Is it possible to elegantly create a range over a binary heap?
Gary Willoughby via Digitalmars-d-learn
digitalmars-d-learn at puremagic.com
Mon Dec 28 11:29:25 PST 2015
On Monday, 28 December 2015 at 14:05:42 UTC, Ivan Kazmenko wrote:
> 1. You can find maximum, then second maximum, then third
> maximum and so on - each in constant memory and linear time.
> So, if performance is somehow not an issue, there is a way to
> do it @nogc but in N^2 operations.
That's perhaps too much of a performance hit.
> 2. If you output the whole array anyway, you may sort the array
> in place. A sorted array obeys the heap property, so
> subsequent heap operations will still work.
That's actually a good idea.

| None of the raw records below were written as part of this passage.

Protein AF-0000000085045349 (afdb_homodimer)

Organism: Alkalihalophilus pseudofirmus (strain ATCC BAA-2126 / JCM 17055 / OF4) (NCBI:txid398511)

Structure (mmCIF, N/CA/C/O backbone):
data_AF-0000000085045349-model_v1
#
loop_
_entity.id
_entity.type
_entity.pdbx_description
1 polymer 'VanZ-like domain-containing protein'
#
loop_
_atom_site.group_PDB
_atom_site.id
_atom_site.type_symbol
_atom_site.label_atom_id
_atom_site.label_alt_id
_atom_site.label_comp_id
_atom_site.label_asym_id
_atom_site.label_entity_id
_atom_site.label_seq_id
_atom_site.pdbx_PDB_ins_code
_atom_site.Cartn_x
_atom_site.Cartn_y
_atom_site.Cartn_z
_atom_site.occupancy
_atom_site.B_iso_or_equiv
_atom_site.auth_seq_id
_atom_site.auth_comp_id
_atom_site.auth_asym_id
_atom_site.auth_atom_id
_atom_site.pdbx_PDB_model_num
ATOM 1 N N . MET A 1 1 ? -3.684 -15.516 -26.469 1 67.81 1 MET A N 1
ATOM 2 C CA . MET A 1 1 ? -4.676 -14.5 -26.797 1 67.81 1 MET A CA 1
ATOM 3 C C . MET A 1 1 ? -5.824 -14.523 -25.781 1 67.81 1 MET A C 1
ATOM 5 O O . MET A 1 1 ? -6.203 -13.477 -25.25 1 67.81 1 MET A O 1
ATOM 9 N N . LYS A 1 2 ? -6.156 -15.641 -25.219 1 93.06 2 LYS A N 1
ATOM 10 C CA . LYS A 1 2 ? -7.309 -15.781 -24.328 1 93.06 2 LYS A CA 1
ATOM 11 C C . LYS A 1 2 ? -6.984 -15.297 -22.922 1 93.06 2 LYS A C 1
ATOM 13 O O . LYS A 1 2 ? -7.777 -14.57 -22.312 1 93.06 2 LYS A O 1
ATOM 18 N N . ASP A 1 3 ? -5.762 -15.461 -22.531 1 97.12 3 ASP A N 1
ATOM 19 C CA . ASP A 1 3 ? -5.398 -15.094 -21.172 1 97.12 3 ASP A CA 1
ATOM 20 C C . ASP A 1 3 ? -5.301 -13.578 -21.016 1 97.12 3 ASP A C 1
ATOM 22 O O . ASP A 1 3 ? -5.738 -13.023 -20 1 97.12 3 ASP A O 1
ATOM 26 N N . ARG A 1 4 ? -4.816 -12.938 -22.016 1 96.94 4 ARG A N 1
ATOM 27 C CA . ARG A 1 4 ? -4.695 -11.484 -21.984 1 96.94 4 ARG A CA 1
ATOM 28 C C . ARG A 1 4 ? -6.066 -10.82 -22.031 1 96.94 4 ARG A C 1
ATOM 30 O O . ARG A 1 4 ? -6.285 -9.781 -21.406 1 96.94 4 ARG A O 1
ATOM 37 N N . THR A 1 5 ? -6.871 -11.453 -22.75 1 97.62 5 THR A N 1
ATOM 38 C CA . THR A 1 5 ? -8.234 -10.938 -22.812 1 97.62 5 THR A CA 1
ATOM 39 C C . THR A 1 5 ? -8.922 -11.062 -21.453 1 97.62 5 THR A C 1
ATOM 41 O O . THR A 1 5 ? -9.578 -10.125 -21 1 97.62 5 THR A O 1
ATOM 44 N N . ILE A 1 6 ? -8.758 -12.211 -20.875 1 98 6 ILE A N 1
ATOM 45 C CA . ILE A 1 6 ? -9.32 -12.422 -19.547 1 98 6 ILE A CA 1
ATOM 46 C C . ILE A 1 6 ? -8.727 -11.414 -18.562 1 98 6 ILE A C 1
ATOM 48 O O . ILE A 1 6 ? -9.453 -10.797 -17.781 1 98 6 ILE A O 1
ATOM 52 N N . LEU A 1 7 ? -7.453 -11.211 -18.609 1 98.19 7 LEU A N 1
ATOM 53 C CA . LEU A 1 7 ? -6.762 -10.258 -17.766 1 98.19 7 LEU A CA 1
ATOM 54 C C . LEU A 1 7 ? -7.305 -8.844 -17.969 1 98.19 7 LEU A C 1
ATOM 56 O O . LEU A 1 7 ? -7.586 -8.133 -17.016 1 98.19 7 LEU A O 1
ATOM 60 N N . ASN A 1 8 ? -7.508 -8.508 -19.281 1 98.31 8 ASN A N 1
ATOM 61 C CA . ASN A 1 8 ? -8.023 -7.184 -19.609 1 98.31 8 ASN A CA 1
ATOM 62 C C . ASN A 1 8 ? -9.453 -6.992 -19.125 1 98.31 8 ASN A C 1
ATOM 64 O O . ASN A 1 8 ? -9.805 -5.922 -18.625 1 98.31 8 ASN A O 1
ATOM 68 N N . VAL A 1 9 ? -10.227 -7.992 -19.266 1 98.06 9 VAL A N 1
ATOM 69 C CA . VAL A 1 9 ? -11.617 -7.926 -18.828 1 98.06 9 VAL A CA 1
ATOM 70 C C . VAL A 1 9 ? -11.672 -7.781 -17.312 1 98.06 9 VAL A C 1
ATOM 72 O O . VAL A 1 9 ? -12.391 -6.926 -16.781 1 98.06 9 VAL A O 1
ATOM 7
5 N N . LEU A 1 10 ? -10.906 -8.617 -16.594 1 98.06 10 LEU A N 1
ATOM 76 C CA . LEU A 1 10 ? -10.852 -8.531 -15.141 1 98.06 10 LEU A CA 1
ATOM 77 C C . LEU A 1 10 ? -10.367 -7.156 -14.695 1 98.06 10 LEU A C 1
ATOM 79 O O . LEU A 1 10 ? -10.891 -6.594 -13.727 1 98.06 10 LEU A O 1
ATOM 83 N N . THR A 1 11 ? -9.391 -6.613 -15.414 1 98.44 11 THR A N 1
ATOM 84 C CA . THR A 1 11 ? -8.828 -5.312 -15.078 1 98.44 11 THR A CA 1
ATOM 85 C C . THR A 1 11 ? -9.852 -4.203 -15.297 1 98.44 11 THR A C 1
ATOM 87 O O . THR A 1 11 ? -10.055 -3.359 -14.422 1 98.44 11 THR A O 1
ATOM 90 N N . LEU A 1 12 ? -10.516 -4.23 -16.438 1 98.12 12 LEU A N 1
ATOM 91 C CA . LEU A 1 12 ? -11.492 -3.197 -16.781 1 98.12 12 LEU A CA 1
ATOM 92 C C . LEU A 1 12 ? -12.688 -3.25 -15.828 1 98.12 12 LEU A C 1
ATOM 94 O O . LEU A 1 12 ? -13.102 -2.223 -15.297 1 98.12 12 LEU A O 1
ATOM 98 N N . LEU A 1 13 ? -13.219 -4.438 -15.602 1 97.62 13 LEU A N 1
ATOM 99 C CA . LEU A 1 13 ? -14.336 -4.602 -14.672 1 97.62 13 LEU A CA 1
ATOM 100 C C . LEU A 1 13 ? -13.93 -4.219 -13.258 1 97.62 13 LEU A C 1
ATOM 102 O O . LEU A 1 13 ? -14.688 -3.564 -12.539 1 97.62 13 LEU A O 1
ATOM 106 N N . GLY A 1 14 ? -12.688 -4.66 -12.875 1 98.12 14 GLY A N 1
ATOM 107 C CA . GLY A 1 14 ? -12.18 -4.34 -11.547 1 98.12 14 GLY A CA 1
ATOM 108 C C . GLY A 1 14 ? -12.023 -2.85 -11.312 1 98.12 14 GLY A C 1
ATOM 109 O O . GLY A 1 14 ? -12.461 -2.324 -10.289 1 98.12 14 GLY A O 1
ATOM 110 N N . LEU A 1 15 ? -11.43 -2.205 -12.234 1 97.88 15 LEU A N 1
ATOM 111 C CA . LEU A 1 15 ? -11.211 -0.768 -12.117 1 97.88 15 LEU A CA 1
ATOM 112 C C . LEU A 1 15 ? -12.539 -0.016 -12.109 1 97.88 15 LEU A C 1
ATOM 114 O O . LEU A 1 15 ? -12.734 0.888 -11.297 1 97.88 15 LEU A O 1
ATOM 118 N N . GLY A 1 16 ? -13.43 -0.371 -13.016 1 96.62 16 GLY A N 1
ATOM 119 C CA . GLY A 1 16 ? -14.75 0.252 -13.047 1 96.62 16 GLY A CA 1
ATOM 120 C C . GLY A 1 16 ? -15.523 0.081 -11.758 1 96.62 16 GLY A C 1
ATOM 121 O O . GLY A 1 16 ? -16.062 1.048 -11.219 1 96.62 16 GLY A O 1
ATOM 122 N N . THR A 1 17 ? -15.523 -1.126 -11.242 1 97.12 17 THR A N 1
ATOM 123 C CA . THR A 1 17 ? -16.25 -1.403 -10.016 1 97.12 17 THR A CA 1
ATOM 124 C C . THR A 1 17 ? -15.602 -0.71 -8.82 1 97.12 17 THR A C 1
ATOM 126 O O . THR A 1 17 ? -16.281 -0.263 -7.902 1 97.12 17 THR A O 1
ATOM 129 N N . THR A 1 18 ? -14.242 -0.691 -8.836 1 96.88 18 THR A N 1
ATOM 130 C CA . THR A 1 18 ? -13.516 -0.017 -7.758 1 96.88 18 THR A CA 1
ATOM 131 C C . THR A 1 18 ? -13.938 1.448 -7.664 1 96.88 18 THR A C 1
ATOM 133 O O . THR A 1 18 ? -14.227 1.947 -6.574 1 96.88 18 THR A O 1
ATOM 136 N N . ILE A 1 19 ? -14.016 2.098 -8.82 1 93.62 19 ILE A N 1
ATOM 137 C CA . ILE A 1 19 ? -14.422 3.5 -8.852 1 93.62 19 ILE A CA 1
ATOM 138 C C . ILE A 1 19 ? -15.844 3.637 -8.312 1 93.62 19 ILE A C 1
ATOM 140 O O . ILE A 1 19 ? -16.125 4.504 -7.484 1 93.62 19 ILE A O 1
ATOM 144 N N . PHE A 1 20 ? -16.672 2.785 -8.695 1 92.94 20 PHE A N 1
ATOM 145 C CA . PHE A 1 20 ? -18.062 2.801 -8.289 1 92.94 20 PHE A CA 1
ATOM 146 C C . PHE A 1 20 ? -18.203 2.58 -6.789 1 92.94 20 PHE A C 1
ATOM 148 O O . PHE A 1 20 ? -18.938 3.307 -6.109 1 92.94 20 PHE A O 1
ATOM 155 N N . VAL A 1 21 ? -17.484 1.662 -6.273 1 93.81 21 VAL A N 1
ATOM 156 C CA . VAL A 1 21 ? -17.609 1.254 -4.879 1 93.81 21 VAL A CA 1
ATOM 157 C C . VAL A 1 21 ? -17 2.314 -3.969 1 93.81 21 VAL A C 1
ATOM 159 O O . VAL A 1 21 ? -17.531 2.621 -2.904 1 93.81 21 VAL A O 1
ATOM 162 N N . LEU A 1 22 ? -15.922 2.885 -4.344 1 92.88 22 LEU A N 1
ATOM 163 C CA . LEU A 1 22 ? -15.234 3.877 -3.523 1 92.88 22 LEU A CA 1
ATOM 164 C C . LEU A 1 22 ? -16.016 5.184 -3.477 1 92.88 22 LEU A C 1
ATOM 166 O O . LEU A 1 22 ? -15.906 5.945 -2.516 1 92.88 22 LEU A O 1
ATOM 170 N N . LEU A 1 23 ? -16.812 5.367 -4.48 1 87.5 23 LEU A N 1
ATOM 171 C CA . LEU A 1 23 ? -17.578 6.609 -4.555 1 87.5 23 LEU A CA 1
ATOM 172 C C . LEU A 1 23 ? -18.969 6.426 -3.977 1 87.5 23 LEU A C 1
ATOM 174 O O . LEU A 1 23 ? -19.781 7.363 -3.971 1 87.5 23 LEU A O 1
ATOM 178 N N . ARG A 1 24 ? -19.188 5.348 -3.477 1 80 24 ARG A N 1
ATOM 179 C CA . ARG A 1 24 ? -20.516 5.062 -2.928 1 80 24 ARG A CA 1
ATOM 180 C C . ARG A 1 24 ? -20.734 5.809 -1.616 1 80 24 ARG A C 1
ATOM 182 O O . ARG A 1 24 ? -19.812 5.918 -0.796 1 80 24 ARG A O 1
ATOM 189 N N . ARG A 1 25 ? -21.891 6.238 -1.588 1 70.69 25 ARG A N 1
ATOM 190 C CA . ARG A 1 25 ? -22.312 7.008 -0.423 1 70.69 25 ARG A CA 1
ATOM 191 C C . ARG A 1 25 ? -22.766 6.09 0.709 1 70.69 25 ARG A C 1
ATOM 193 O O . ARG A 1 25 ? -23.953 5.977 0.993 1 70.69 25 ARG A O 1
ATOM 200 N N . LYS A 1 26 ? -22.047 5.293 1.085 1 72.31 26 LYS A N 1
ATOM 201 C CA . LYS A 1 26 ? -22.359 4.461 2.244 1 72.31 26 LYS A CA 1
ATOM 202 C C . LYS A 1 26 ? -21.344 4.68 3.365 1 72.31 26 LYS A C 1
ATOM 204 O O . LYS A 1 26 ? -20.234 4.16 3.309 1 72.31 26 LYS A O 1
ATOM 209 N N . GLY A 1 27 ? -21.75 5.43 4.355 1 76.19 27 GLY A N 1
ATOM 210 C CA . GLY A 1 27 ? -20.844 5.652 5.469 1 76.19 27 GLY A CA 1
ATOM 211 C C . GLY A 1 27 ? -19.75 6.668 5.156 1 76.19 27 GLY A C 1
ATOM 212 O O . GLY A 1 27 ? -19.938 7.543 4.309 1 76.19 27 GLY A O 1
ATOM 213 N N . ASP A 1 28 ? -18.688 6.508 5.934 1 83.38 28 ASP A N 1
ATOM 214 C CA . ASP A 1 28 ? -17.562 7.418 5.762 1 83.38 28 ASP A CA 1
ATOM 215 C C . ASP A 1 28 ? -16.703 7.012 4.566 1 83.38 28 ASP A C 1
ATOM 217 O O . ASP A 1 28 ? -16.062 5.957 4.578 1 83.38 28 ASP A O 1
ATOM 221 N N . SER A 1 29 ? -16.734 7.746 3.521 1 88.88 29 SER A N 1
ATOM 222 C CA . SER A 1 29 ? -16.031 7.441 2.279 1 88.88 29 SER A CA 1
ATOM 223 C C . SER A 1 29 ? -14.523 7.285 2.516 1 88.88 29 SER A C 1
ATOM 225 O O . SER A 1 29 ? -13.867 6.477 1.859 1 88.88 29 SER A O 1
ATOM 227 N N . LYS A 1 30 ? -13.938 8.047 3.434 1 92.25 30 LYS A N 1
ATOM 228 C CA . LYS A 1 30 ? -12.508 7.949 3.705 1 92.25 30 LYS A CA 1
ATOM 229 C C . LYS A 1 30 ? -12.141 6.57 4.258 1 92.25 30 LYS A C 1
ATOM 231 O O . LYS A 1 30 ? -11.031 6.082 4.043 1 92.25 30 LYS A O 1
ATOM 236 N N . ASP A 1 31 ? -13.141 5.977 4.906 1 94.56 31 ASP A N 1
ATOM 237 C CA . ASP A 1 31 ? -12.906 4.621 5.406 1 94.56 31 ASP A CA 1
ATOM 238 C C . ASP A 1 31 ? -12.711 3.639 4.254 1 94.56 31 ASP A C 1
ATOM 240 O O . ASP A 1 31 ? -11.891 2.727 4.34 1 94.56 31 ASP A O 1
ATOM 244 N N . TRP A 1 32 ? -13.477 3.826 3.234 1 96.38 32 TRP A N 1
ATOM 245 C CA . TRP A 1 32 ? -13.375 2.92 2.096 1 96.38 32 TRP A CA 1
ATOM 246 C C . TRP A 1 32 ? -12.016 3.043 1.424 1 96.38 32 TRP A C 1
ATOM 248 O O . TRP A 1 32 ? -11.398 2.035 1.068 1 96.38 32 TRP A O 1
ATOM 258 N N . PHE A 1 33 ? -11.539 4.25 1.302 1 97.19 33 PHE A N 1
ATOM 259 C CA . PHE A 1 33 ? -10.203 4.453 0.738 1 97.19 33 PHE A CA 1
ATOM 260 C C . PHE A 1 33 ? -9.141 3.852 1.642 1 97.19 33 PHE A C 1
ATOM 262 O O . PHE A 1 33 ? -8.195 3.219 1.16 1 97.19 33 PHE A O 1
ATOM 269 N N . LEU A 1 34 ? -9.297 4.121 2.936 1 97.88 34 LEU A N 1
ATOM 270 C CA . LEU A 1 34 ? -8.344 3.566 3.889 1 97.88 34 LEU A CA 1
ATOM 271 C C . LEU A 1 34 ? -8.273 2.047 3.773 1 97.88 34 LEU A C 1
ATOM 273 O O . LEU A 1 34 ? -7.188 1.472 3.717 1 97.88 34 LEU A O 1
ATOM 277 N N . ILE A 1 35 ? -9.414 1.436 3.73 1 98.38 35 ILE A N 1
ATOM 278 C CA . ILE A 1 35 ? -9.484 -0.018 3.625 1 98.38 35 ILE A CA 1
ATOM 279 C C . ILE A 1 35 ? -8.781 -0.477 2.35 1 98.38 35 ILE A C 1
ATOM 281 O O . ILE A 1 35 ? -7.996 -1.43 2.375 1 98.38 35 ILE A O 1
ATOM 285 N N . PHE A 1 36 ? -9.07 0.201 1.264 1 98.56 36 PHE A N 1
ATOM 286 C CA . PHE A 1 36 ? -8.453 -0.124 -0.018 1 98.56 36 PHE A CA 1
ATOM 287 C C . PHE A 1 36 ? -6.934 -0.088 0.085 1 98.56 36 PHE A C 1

Sort it first, and it should still
be balanced and correct. Then iteration is easy!
> 3. The tricky part is when we want to support parallel
> iteration over the same heap. If we look closely at one
> iteration of heapsort algorithm, it will perhaps become clear
> how to output values so that the array is a heap between any
> two consecutive output operations. At the very least, our heap
> struct over the array can just track which part of the array is
> already sorted, and work with it separately.
>
> 4. Reading and modifying the heap in parallel at the same time
> does not look possible anyway, so this is as far as we can get.
I'll have to test parallel iteration.